GIVEN RECORDS Block Start

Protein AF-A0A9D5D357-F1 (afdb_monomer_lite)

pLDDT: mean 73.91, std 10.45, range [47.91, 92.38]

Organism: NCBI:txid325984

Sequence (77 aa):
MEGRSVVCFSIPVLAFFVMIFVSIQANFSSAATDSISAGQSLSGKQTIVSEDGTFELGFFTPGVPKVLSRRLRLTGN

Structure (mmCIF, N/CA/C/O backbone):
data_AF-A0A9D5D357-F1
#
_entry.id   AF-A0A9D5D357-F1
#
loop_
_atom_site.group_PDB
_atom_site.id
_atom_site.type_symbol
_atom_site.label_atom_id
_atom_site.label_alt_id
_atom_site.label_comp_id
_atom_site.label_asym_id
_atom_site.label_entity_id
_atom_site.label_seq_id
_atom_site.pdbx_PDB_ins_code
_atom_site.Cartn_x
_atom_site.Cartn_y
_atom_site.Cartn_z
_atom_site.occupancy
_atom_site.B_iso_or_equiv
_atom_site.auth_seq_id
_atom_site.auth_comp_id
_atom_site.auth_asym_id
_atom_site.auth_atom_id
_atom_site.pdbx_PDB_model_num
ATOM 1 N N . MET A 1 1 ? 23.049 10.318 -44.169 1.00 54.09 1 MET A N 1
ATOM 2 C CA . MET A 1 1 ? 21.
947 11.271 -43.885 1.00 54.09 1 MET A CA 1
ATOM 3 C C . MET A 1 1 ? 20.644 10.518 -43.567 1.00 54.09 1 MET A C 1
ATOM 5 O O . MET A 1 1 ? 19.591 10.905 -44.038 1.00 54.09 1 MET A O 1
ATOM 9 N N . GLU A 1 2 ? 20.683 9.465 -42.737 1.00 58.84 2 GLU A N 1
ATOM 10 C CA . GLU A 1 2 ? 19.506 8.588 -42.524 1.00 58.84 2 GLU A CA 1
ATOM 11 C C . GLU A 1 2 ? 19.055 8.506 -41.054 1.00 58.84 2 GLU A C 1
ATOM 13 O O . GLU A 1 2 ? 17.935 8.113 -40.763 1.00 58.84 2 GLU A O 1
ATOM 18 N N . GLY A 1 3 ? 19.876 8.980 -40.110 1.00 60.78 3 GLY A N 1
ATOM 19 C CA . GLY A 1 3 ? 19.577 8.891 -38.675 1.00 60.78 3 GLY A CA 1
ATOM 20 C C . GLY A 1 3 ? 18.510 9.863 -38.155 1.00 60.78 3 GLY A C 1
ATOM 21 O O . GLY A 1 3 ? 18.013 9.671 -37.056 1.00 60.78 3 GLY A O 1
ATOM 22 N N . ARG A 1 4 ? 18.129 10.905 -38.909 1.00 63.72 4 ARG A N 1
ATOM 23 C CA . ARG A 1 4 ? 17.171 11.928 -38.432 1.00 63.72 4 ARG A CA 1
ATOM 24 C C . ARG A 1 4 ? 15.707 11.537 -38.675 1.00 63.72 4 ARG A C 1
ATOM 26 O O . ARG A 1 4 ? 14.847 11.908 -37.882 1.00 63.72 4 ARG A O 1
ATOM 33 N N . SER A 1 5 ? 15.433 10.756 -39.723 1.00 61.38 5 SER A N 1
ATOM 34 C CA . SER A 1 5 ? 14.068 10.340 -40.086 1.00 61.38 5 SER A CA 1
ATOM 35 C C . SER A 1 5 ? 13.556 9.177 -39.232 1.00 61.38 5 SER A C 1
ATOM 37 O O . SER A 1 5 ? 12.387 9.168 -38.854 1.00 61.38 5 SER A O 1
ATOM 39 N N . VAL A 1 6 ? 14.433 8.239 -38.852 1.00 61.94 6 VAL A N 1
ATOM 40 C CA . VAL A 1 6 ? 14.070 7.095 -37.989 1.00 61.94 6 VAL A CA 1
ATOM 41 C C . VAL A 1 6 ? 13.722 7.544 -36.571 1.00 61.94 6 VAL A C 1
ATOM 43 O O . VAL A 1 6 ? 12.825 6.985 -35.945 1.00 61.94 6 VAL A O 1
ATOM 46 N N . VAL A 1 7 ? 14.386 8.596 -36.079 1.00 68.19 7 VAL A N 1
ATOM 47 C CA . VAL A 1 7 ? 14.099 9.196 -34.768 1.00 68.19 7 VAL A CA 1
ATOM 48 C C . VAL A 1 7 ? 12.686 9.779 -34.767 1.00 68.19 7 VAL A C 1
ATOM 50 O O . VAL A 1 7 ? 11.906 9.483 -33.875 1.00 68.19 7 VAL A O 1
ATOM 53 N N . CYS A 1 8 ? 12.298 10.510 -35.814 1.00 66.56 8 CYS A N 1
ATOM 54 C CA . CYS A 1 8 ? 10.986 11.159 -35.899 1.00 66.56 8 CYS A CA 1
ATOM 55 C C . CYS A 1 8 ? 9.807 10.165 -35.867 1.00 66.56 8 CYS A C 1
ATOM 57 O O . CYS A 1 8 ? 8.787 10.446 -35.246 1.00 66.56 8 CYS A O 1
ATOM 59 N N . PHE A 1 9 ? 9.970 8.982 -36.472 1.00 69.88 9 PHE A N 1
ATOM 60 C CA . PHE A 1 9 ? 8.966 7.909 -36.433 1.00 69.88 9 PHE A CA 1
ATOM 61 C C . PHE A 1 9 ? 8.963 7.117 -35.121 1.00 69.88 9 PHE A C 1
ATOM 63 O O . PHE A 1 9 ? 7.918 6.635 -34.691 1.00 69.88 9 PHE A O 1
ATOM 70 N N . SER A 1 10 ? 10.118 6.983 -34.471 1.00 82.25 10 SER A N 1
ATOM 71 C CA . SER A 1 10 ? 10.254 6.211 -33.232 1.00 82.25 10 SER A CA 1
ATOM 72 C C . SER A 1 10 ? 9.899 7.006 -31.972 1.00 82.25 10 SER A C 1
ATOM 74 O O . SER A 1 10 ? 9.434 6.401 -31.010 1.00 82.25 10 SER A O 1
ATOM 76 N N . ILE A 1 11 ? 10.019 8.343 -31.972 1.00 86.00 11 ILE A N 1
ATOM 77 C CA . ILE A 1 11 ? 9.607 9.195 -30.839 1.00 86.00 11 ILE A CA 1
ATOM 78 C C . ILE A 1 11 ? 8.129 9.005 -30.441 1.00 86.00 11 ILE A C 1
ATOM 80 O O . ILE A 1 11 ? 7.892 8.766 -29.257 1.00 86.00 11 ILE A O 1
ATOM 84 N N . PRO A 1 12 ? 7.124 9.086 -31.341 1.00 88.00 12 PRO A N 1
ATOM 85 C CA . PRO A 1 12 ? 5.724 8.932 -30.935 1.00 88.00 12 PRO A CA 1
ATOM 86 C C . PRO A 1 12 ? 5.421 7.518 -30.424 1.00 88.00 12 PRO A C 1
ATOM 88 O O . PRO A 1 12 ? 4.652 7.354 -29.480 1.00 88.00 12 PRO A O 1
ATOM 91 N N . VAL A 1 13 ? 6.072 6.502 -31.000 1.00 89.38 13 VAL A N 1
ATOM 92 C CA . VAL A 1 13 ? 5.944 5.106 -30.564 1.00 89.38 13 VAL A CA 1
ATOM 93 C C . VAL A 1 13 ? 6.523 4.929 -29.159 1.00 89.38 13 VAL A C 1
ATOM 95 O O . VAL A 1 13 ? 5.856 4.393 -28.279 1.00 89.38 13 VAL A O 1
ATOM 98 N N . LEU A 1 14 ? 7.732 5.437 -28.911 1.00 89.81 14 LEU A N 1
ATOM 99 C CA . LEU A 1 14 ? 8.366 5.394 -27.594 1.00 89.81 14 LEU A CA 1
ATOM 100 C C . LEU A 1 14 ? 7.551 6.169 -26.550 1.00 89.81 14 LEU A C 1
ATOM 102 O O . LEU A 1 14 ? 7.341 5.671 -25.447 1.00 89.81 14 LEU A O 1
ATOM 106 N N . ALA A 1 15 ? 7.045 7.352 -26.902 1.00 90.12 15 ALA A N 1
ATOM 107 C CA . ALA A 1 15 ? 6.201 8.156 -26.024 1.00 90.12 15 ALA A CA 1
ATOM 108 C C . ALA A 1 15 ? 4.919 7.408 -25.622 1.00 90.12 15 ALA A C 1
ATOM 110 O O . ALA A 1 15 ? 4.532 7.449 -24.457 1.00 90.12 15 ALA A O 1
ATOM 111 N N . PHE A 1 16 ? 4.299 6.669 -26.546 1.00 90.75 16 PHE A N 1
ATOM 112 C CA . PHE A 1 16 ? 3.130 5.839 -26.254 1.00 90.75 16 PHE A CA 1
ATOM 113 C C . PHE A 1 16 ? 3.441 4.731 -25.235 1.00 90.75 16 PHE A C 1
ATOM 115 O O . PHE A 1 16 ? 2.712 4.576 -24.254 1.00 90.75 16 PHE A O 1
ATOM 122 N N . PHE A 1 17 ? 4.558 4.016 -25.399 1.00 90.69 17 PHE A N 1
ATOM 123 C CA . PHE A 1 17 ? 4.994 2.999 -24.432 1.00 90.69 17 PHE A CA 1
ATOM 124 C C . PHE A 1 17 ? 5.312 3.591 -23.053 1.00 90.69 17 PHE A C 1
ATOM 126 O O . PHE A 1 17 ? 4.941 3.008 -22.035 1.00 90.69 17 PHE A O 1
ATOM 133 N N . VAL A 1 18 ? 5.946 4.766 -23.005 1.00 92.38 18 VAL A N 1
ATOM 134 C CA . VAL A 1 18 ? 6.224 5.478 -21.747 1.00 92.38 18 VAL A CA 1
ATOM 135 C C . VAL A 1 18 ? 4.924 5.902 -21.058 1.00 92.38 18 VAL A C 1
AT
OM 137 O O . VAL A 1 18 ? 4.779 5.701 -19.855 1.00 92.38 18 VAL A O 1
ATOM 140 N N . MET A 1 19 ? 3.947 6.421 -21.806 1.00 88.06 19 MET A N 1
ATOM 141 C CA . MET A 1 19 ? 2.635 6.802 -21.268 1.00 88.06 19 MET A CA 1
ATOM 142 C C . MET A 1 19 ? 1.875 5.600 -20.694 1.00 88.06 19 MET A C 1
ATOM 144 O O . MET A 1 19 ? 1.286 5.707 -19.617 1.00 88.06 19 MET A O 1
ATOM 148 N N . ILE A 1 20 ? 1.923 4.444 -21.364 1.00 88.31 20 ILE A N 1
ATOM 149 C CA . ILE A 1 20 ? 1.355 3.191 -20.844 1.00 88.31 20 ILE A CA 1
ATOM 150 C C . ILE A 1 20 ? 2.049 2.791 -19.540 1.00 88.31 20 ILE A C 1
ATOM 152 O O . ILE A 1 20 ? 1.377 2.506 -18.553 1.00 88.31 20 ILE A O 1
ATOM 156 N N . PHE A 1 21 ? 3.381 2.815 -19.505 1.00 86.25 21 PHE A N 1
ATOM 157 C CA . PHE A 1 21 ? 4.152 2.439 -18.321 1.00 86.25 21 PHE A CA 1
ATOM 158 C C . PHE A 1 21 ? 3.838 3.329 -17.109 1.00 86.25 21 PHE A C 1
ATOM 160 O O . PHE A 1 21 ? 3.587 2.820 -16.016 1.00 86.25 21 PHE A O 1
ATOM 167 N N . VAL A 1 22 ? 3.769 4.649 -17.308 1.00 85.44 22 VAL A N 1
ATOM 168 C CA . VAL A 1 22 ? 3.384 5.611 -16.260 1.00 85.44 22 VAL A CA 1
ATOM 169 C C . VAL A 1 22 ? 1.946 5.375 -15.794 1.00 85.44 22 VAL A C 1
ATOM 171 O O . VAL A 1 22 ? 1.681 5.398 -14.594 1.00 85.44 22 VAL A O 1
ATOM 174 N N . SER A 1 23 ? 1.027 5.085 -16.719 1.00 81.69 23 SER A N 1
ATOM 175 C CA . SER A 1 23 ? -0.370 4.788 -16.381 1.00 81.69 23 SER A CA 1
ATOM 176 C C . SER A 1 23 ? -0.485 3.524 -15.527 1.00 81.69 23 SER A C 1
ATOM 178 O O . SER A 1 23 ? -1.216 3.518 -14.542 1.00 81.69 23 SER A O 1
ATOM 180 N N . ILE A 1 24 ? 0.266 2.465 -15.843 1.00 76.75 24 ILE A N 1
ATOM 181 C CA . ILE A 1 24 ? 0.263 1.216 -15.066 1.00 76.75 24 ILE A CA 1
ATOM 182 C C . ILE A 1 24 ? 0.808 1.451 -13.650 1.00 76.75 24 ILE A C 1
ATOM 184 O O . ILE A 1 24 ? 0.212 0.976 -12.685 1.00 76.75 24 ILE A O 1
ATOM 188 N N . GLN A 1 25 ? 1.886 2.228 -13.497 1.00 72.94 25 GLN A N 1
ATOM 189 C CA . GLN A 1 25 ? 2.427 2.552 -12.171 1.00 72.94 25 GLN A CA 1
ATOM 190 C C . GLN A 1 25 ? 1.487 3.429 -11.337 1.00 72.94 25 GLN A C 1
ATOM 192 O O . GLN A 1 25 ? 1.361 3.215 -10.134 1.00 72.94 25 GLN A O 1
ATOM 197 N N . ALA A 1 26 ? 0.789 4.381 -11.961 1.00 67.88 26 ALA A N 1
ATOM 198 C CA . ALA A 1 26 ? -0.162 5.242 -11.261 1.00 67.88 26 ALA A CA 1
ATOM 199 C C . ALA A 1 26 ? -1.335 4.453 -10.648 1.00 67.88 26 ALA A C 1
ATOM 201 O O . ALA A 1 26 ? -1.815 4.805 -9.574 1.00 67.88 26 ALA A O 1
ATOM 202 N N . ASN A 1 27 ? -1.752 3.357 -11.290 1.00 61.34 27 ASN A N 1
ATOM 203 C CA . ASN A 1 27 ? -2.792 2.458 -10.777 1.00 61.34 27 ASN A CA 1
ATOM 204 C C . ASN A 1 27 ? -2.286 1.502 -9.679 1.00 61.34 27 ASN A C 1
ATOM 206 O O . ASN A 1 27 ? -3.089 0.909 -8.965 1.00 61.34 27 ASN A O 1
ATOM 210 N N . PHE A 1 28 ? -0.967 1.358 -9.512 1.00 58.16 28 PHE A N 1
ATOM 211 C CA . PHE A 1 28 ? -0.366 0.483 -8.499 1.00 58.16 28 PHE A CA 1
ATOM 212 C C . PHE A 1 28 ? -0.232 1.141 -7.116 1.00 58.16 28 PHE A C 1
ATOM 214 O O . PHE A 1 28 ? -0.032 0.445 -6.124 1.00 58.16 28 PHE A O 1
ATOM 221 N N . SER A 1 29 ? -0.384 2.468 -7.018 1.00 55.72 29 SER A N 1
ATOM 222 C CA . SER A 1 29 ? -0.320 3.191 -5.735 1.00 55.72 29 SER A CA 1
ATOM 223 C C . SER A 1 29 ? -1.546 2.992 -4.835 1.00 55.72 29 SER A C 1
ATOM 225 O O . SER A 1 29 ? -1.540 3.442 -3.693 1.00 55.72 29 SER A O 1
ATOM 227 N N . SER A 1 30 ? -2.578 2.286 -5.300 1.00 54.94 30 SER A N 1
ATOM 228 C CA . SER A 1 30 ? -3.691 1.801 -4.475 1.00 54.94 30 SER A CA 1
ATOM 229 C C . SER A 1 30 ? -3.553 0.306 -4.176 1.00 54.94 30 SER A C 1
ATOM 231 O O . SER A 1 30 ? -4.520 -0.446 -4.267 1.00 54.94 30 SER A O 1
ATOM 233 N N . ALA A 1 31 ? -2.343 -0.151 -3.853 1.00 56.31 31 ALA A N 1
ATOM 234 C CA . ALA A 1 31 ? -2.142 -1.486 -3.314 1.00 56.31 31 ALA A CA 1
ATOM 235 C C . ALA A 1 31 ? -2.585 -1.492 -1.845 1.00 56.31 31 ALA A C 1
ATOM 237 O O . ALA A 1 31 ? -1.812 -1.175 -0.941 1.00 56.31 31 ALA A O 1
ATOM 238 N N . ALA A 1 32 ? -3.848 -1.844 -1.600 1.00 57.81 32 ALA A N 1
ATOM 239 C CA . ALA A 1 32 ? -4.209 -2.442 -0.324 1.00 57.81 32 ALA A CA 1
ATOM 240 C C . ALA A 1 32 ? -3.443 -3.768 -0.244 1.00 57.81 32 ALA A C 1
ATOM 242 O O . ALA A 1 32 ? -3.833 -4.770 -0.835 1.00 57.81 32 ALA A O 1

GIVEN RECORDS Block End

WHAT THE EXERCISE ASKS: Return, exactly as they stand, the lines from the start of the records above through the line with "ATOM 3 C C .", both ends included, and no other lines.

REPLY TO THE EXERCISE:
Protein AF-A0A9D5D357-F1 (afdb_monomer_lite)

pLDDT: mean 73.91, std 10.45, range [47.91, 92.38]

Organism: NCBI:txid325984

Sequence (77 aa):
MEGRSVVCFSIPVLAFFVMIFVSIQANFSSAATDSISAGQSLSGKQTIVSEDGTFELGFFTPGVPKVLSRRLRLTGN

Structure (mmCIF, N/CA/C/O backbone):
data_AF-A0A9D5D357-F1
#
_entry.id   AF-A0A9D5D357-F1
#
loop_
_atom_site.group_PDB
_atom_site.id
_atom_site.type_symbol
_atom_site.label_atom_id
_atom_site.label_alt_id
_atom_site.label_comp_id
_atom_site.label_asym_id
_atom_site.label_entity_id
_atom_site.label_seq_id
_atom_site.pdbx_PDB_ins_code
_atom_site.Cartn_x
_atom_site.Cartn_y
_atom_site.Cartn_z
_atom_site.occupancy
_atom_site.B_iso_or_equiv
_atom_site.auth_seq_id
_atom_site.auth_comp_id
_atom_site.auth_asym_id
_atom_site.auth_atom_id
_atom_site.pdbx_PDB_model_num
ATOM 1 N N . MET A 1 1 ? 23.049 10.318 -44.169 1.00 54.09 1 MET A N 1
ATOM 2 C CA . MET A 1 1 ? 21.
947 11.271 -43.885 1.00 54.09 1 MET A CA 1
ATOM 3 C C . MET A 1 1 ? 20.644 10.518 -43.567 1.00 54.09 1 MET A C 1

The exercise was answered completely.